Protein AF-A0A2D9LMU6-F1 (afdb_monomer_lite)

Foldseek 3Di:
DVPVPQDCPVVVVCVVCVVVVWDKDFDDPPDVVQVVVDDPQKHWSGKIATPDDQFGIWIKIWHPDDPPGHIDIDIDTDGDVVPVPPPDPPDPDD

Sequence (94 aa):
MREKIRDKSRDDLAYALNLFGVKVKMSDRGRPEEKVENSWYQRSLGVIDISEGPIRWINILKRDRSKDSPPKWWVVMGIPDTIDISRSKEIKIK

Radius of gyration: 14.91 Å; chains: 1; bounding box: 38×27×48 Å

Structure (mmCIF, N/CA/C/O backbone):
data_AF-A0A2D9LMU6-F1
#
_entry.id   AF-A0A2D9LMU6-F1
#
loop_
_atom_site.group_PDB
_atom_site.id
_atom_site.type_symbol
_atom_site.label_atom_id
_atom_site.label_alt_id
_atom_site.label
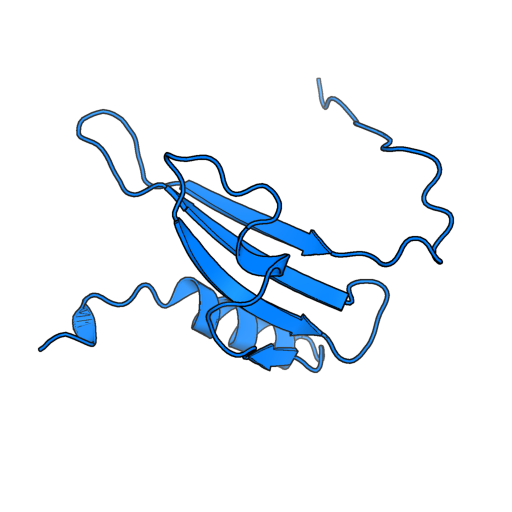_comp_id
_atom_site.label_asym_id
_atom_site.label_entity_id
_atom_site.label_seq_id
_atom_site.pdbx_PDB_ins_code
_atom_site.Cartn_x
_atom_site.Cartn_y
_atom_site.Cartn_z
_atom_site.occupancy
_atom_site.B_iso_or_equiv
_atom_site.auth_seq_id
_atom_site.auth_comp_id
_atom_site.auth_asym_id
_atom_site.auth_atom_id
_atom_site.pdbx_PDB_model_num
ATOM 1 N N . MET A 1 1 ? 1.772 4.633 -26.787 1.00 40.62 1 MET A N 1
ATOM 2 C CA . MET A 1 1 ? 3.072 4.220 -26.192 1.00 40.62 1 MET A CA 1
ATOM 3 C C . MET A 1 1 ? 3.312 4.710 -24.748 1.00 40.62 1 MET A C 1
ATOM 5 O O . MET A 1 1 ? 4.313 4.320 -24.167 1.00 40.62 1 MET A O 1
ATOM 9 N N . ARG A 1 2 ? 2.419 5.510 -24.127 1.00 45.78 2 ARG A N 1
ATOM 10 C CA . ARG A 1 2 ? 2.569 6.000 -22.732 1.00 45.78 2 ARG A CA 1
ATOM 11 C C . ARG A 1 2 ? 2.061 5.040 -21.642 1.00 45.78 2 ARG A C 1
ATOM 13 O O . ARG A 1 2 ? 2.404 5.216 -20.481 1.00 45.78 2 ARG A O 1
ATOM 20 N N . GLU A 1 3 ? 1.282 4.019 -21.996 1.00 47.00 3 GLU A N 1
ATOM 21 C CA . GLU A 1 3 ? 0.670 3.100 -21.020 1.00 47.00 3 GLU A CA 1
ATOM 22 C C . GLU A 1 3 ? 1.615 1.994 -20.527 1.00 47.00 3 GLU A C 1
ATOM 24 O O . GLU A 1 3 ? 1.443 1.494 -19.421 1.00 47.00 3 GLU A O 1
ATOM 29 N N . LYS A 1 4 ? 2.664 1.651 -21.293 1.00 46.66 4 LYS A N 1
ATOM 30 C CA . LYS A 1 4 ? 3.649 0.616 -20.914 1.00 46.66 4 LYS A CA 1
ATOM 31 C C . LYS A 1 4 ? 4.626 1.043 -19.807 1.00 46.66 4 LYS A C 1
ATOM 33 O O . LYS A 1 4 ? 5.318 0.188 -19.273 1.00 46.66 4 LYS A O 1
ATOM 38 N N . ILE A 1 5 ? 4.684 2.334 -19.464 1.00 53.81 5 ILE A N 1
ATOM 39 C CA . ILE A 1 5 ? 5.585 2.893 -18.431 1.00 53.81 5 ILE A CA 1
ATOM 40 C C . ILE A 1 5 ? 4.797 3.246 -17.152 1.00 53.81 5 ILE A C 1
ATOM 42 O O . ILE A 1 5 ? 5.351 3.769 -16.187 1.00 53.81 5 ILE A O 1
ATOM 46 N N . ARG A 1 6 ? 3.483 2.984 -17.116 1.00 61.00 6 ARG A N 1
ATOM 47 C CA . ARG A 1 6 ? 2.691 3.232 -15.910 1.00 61.00 6 ARG A CA 1
ATOM 48 C C . ARG A 1 6 ? 2.999 2.147 -14.885 1.00 61.00 6 ARG A C 1
ATOM 50 O O . ARG A 1 6 ? 2.837 0.964 -15.168 1.00 61.00 6 ARG A O 1
ATOM 57 N N . ASP A 1 7 ? 3.437 2.568 -13.706 1.00 67.12 7 ASP A N 1
ATOM 58 C CA . ASP A 1 7 ? 3.601 1.677 -12.565 1.00 67.12 7 ASP A CA 1
ATOM 59 C C . ASP A 1 7 ? 2.229 1.105 -12.175 1.00 67.12 7 ASP A C 1
ATOM 61 O O . ASP A 1 7 ? 1.299 1.867 -11.895 1.00 67.12 7 ASP A O 1
ATOM 65 N N . LYS A 1 8 ? 2.095 -0.224 -12.231 1.00 77.81 8 LYS A N 1
ATOM 66 C CA . LYS A 1 8 ? 0.843 -0.944 -11.961 1.00 77.81 8 LYS A CA 1
ATOM 67 C C . LYS A 1 8 ? 0.686 -1.345 -10.500 1.00 77.81 8 LYS A C 1
ATOM 69 O O . LYS A 1 8 ? -0.345 -1.903 -10.161 1.00 77.81 8 LYS A O 1
ATOM 74 N N . SER A 1 9 ? 1.620 -0.982 -9.615 1.00 76.94 9 SER A N 1
ATOM 75 C CA . SER A 1 9 ? 1.555 -1.351 -8.191 1.00 76.94 9 SER A CA 1
ATOM 76 C C . SER A 1 9 ? 0.240 -0.927 -7.527 1.00 76.94 9 SER A C 1
ATOM 78 O O . SER A 1 9 ? -0.248 -1.606 -6.629 1.00 76.94 9 SER A O 1
ATOM 80 N N . ARG A 1 10 ? -0.368 0.179 -7.986 1.00 77.69 10 ARG A N 1
ATOM 81 C CA . ARG A 1 10 ? -1.705 0.602 -7.544 1.00 77.69 10 ARG A CA 1
ATOM 82 C C . ARG A 1 10 ? -2.800 -0.357 -8.003 1.00 77.69 10 ARG A C 1
ATOM 84 O O . ARG A 1 10 ? -3.654 -0.724 -7.203 1.00 77.69 10 ARG A O 1
ATOM 91 N N . ASP A 1 11 ? -2.789 -0.716 -9.280 1.00 80.38 11 ASP A N 1
ATOM 92 C CA . ASP A 1 11 ? -3.760 -1.629 -9.878 1.00 80.38 11 ASP A CA 1
ATOM 93 C C . ASP A 1 11 ? -3.616 -3.042 -9.273 1.00 80.38 11 ASP A C 1
ATOM 95 O O . ASP A 1 11 ? -4.613 -3.653 -8.893 1.00 80.38 11 ASP A O 1
ATOM 99 N N . ASP A 1 12 ? -2.380 -3.513 -9.087 1.00 84.50 12 ASP A N 1
ATOM 100 C CA . ASP A 1 12 ? -2.060 -4.814 -8.491 1.00 84.50 12 ASP A CA 1
ATOM 101 C C . ASP A 1 12 ? -2.475 -4.876 -7.014 1.00 84.50 12 ASP A C 1
ATOM 103 O O . ASP A 1 12 ? -3.061 -5.867 -6.578 1.00 84.50 12 ASP A O 1
ATOM 107 N N . LEU A 1 13 ? -2.247 -3.802 -6.242 1.00 82.62 13 LEU A N 1
ATOM 108 C CA . LEU A 1 13 ? -2.717 -3.725 -4.856 1.00 82.62 13 LEU A CA 1
ATOM 109 C C . LEU A 1 13 ? -4.248 -3.711 -4.791 1.00 82.62 13 LEU A C 1
ATOM 111 O O . LEU A 1 13 ? -4.828 -4.415 -3.969 1.00 82.62 13 LEU A O 1
ATOM 115 N N . ALA A 1 14 ? -4.914 -2.947 -5.661 1.00 83.69 14 ALA A N 1
ATOM 116 C CA . ALA A 1 14 ? -6.373 -2.934 -5.719 1.00 83.69 14 ALA A CA 1
ATOM 117 C C . ALA A 1 14 ? -6.940 -4.314 -6.096 1.00 83.69 14 ALA A C 1
ATOM 119 O O . ALA A 1 14 ? -7.948 -4.744 -5.534 1.00 83.69 14 ALA A O 1
ATOM 120 N N . TYR A 1 15 ? -6.289 -5.025 -7.016 1.00 85.50 15 TYR A N 1
ATOM 121 C CA . TYR A 1 15 ? -6.660 -6.389 -7.382 1.00 85.50 15 TYR A CA 1
ATOM 122 C C . TYR A 1 15 ? -6.478 -7.357 -6.209 1.00 85.50 15 TYR A C 1
ATOM 124 O O . TYR A 1 15 ? -7.405 -8.093 -5.877 1.00 85.50 15 TYR A O 1
ATOM 132 N N . ALA A 1 16 ? -5.326 -7.314 -5.535 1.00 85.25 16 ALA A N 1
ATOM 133 C CA . ALA A 1 16 ? -5.055 -8.150 -4.371 1.00 85.25 16 ALA A CA 1
ATOM 134 C C . ALA A 1 16 ? -6.064 -7.893 -3.240 1.00 85.25 16 ALA A C 1
ATOM 136 O O . ALA A 1 16 ? -6.613 -8.839 -2.686 1.00 85.25 16 ALA A O 1
ATOM 137 N N . LEU A 1 17 ? -6.369 -6.629 -2.932 1.00 82.69 17 LEU A N 1
ATOM 138 C CA . LEU A 1 17 ? -7.341 -6.276 -1.893 1.00 82.69 17 LEU A CA 1
ATOM 139 C C . LEU A 1 17 ? -8.750 -6.787 -2.223 1.00 82.69 17 LEU A C 1
ATOM 141 O O . LEU A 1 17 ? -9.392 -7.378 -1.356 1.00 82.69 17 LEU A O 1
ATOM 145 N N . ASN A 1 18 ? -9.196 -6.648 -3.476 1.00 84.19 18 ASN A N 1
ATOM 146 C CA . ASN A 1 18 ? -10.464 -7.239 -3.918 1.00 84.19 18 ASN A CA 1
ATOM 147 C C . ASN A 1 18 ? -10.455 -8.770 -3.807 1.00 84.19 18 ASN A C 1
ATOM 149 O O . ASN A 1 18 ? -11.452 -9.352 -3.386 1.00 84.19 18 ASN A O 1
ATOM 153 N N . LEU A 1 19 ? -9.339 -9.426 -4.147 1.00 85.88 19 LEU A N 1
------------
== ASSIGNMENT ==
Given the records above, return exactly the lines starting at the line containing "ATOM 29 N N" and ending at the line containing "ATOM 39 C CA", including both.

== SOLUTION TO THIS TASK ==
ATOM 29 N N . LYS A 1 4 ? 2.664 1.651 -21.293 1.00 46.66 4 LYS A N 1
ATOM 30 C CA . LYS A 1 4 ? 3.649 0.616 -20.914 1.00 46.66 4 LYS A CA 1
ATOM 31 C C . LYS A 1 4 ? 4.626 1.043 -19.807 1.00 46.66 4 LYS A C 1
ATOM 33 O O . LYS A 1 4 ? 5.318 0.188 -19.273 1.00 46.66 4 LYS A O 1
ATOM 38 N N . ILE A 1 5 ? 4.684 2.334 -19.464 1.00 53.81 5 ILE A N 1
ATOM 39 C CA . ILE A 1 5 ? 5.585 2.893 -18.431 1.00 53.81 5 ILE A CA 1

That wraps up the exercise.